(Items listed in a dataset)

╔══

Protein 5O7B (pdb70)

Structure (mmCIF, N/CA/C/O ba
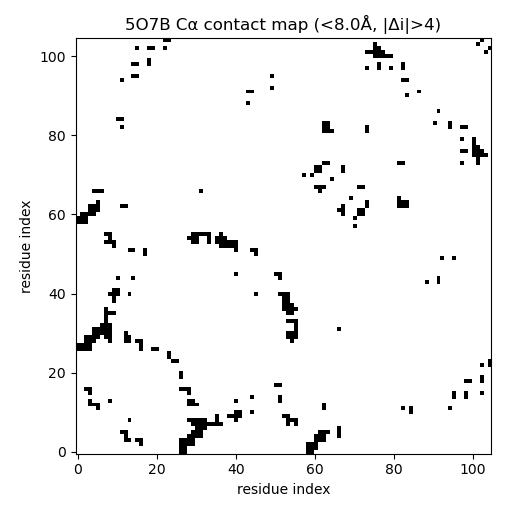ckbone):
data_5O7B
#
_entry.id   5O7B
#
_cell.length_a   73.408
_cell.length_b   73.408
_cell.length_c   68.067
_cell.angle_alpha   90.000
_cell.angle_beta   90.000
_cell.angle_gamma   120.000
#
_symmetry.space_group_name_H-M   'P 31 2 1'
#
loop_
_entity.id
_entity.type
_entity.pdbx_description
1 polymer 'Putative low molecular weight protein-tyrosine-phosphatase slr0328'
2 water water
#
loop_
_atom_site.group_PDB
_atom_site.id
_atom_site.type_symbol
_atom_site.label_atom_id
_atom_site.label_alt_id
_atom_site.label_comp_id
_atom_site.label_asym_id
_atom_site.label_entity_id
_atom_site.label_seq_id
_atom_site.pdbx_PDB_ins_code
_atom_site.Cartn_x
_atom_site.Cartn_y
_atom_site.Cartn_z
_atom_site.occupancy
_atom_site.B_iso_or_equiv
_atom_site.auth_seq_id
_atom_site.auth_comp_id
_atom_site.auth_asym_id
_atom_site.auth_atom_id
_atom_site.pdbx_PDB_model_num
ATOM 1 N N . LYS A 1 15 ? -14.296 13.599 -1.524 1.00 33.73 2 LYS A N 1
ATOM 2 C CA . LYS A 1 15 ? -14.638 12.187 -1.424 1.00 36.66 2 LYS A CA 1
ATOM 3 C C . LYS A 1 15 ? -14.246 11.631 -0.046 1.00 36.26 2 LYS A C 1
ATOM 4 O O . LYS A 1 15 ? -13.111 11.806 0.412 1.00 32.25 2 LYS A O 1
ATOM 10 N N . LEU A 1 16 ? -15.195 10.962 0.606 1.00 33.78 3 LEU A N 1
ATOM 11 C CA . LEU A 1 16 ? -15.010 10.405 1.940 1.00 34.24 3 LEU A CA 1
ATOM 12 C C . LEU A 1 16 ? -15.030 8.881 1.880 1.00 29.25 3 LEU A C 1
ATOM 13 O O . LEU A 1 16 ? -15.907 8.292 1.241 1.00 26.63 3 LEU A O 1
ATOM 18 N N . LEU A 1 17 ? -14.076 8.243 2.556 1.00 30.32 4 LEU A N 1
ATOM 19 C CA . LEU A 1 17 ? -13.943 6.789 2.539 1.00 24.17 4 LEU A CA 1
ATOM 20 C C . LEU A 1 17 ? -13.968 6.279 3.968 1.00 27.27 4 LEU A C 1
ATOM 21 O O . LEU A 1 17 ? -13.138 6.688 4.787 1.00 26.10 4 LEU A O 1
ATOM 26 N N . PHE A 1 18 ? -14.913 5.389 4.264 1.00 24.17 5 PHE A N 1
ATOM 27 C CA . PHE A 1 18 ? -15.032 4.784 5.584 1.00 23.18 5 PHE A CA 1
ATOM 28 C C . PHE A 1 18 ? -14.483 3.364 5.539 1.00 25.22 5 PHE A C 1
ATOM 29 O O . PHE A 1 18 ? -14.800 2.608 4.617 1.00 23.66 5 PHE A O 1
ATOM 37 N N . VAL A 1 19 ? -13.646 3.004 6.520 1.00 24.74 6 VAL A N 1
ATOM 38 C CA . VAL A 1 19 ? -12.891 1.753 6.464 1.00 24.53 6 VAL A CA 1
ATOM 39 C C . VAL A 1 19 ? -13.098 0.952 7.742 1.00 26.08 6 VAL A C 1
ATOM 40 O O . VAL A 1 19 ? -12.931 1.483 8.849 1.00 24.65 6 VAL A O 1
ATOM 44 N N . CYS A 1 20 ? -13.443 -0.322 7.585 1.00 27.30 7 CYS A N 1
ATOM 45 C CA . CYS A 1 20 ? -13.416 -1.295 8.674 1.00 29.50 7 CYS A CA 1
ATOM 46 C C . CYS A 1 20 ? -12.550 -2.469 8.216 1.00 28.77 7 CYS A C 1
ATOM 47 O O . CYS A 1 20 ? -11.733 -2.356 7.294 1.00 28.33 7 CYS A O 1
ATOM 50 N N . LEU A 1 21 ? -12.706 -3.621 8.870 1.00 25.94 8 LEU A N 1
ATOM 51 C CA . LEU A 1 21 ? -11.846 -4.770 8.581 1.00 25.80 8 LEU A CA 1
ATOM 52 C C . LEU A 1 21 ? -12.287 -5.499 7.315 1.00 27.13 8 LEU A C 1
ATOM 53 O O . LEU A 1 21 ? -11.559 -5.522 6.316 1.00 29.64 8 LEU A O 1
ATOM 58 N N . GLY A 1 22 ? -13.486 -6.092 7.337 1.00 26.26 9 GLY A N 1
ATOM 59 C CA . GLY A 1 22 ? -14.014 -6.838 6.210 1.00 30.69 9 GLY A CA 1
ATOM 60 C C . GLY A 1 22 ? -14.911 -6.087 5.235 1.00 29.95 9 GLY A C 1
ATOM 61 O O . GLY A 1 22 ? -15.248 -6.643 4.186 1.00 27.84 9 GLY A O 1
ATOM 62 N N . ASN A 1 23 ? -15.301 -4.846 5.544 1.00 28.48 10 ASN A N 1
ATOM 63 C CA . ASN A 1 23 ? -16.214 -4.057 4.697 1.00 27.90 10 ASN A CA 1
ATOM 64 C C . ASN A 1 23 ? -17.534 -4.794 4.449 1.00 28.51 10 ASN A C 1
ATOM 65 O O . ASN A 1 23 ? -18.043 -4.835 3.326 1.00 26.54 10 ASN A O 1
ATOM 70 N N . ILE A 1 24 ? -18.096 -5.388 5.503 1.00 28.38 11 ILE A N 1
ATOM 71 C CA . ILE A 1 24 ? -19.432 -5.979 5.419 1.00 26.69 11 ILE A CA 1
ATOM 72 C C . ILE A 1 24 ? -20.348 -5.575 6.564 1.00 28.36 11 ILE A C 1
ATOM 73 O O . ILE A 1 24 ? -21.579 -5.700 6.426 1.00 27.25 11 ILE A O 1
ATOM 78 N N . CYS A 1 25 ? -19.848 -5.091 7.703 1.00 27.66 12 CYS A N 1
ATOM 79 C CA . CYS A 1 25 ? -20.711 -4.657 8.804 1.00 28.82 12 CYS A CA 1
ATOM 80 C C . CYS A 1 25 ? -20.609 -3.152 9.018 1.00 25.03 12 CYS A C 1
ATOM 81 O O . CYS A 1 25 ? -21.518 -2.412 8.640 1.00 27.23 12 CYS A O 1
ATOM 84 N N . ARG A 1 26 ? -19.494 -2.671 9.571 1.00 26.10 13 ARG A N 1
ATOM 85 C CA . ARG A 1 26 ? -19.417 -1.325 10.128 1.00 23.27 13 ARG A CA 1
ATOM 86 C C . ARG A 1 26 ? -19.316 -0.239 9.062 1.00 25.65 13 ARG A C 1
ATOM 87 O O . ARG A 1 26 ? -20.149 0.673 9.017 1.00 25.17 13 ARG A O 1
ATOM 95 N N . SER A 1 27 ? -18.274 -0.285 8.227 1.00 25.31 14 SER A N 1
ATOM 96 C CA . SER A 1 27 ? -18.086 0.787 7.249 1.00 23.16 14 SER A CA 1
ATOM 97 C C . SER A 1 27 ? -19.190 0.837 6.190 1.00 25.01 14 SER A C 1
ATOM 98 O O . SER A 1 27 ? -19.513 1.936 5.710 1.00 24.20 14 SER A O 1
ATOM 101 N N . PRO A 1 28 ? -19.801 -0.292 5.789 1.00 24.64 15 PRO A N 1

╚══
╔══

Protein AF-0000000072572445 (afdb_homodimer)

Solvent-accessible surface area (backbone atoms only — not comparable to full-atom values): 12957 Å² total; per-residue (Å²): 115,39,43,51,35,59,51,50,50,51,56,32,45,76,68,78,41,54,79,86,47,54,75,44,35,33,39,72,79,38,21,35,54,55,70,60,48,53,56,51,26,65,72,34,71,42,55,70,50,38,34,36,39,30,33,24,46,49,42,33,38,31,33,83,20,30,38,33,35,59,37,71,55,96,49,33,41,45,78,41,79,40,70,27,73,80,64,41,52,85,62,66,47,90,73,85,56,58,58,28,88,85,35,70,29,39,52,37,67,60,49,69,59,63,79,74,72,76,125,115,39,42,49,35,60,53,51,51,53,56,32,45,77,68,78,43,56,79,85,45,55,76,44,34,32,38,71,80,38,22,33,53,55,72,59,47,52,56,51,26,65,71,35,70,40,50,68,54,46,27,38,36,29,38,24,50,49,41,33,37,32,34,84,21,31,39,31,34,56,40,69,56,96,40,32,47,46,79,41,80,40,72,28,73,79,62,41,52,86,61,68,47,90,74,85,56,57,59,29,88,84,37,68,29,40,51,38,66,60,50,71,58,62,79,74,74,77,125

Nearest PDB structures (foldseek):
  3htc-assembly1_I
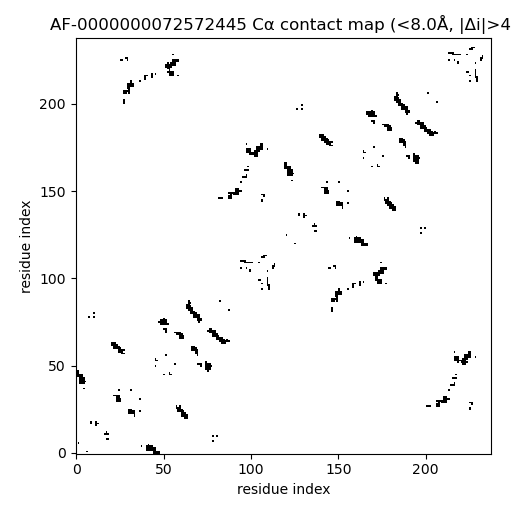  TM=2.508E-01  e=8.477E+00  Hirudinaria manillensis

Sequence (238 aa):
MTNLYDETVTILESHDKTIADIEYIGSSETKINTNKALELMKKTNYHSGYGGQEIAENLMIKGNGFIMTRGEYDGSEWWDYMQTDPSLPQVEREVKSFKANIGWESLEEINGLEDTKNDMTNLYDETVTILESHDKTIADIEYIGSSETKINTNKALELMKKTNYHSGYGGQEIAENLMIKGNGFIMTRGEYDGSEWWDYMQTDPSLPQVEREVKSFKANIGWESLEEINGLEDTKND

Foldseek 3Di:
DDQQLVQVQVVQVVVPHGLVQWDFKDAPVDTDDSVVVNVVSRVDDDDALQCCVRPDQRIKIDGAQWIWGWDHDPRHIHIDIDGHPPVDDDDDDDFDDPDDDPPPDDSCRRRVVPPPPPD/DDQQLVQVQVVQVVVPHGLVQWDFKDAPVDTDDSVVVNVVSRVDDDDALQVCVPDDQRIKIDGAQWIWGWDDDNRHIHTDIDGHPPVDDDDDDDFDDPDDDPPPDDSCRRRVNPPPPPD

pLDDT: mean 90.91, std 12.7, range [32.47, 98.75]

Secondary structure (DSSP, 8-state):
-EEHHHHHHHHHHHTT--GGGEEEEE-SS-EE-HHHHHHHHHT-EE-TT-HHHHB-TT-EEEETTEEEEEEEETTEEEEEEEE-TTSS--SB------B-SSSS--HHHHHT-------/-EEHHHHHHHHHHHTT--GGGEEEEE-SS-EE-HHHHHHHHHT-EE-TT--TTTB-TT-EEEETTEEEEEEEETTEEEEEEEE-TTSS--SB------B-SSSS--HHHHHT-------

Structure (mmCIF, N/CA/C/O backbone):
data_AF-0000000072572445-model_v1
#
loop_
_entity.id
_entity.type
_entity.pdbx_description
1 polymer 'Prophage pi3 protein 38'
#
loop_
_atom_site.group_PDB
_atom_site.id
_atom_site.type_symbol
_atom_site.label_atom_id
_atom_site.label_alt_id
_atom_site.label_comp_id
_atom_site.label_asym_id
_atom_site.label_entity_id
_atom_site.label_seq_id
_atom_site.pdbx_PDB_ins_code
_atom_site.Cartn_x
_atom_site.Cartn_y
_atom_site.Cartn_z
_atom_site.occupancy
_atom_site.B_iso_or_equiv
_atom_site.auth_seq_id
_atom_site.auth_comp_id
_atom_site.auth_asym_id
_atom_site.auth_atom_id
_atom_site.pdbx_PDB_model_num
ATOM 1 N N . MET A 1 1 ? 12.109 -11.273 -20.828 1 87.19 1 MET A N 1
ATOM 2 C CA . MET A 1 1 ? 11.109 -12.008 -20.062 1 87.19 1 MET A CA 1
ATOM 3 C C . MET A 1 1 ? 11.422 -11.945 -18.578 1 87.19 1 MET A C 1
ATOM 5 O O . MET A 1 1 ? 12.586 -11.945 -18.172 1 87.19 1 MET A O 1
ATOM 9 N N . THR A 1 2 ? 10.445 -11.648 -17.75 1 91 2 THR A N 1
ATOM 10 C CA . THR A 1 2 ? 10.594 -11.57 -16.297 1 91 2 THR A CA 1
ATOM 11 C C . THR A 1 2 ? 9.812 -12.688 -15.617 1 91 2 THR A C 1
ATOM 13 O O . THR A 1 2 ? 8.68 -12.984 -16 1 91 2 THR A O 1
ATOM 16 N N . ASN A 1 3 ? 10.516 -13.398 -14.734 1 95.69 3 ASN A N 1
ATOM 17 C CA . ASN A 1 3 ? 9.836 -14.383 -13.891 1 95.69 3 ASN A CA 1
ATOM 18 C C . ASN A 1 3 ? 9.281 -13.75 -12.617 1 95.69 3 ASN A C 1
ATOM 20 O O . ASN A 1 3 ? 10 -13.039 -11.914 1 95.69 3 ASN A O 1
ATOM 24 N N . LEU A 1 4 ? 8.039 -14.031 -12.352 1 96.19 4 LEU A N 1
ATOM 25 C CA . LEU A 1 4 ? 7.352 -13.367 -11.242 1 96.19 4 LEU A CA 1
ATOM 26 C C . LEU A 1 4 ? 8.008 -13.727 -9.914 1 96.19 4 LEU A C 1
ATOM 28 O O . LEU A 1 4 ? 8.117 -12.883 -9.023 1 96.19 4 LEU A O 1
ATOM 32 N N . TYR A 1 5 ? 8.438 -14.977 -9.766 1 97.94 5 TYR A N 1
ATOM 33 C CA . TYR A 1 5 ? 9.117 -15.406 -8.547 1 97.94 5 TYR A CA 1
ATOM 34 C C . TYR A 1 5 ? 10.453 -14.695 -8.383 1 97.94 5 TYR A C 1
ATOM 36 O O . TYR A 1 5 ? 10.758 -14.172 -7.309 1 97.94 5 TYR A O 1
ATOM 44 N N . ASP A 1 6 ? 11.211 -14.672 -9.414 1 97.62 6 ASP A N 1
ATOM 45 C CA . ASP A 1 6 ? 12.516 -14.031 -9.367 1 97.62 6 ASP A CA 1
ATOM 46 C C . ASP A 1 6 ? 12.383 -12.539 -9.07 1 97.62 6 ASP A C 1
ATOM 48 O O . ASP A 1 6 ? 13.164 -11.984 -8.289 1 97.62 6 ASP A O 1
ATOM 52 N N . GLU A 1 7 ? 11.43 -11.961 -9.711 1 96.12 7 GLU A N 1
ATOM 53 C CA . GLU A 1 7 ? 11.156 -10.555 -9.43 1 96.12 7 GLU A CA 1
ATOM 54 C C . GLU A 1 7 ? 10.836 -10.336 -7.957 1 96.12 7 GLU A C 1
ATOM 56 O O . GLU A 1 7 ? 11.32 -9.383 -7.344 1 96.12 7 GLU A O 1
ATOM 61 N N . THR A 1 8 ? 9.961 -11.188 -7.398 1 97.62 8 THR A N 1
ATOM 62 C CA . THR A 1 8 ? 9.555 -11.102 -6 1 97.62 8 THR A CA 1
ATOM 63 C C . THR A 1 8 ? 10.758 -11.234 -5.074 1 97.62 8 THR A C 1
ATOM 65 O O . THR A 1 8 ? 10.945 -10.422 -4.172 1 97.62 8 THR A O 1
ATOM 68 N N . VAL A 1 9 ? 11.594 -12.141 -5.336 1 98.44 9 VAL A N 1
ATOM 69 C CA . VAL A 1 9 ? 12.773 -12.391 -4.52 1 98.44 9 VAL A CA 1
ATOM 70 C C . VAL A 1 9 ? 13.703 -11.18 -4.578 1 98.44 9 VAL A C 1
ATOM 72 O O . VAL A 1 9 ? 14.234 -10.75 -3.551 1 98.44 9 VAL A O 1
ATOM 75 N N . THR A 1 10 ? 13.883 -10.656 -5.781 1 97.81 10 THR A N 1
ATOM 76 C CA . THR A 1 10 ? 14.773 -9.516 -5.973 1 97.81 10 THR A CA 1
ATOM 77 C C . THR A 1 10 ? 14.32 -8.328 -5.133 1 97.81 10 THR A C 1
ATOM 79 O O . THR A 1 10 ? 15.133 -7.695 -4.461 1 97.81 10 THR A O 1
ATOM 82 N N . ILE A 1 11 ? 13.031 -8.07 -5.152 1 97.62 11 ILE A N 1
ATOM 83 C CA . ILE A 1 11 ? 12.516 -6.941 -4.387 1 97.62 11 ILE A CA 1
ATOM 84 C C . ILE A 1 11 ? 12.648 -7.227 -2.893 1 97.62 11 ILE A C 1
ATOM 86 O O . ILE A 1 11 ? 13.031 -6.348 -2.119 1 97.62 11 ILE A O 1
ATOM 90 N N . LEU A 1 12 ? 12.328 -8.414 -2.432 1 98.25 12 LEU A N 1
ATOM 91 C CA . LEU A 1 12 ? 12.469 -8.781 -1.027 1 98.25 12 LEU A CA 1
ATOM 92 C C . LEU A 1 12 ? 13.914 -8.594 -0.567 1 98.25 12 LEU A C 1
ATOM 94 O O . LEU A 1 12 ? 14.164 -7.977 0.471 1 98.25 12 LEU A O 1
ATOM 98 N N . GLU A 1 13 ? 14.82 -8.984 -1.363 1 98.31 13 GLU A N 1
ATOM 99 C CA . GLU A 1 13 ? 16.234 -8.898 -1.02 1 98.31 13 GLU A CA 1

╚══

→ Exercise requirements:
As listed above, the lines from the line with "ATOM 48 O O" to the line with "ATOM 54 C C" are to be echoed exactly, with both ends included and nothing added.

→ Written response:
ATOM 48 O O . ASP A 1 6 ? 13.164 -11.984 -8.289 1 97.62 6 ASP A O 1
ATOM 52 N N . GLU A 1 7 ? 11.43 -11.961 -9.711 1 96.12 7 GLU A N 1
ATOM 53 C CA . GLU A 1 7 ? 11.156 -10.555 -9.43 1 96.12 7 GLU A CA 1
ATOM 54 C C . GLU A 1 7 ? 10.836 -10.336 -7.957 1 96.12 7 GLU A C 1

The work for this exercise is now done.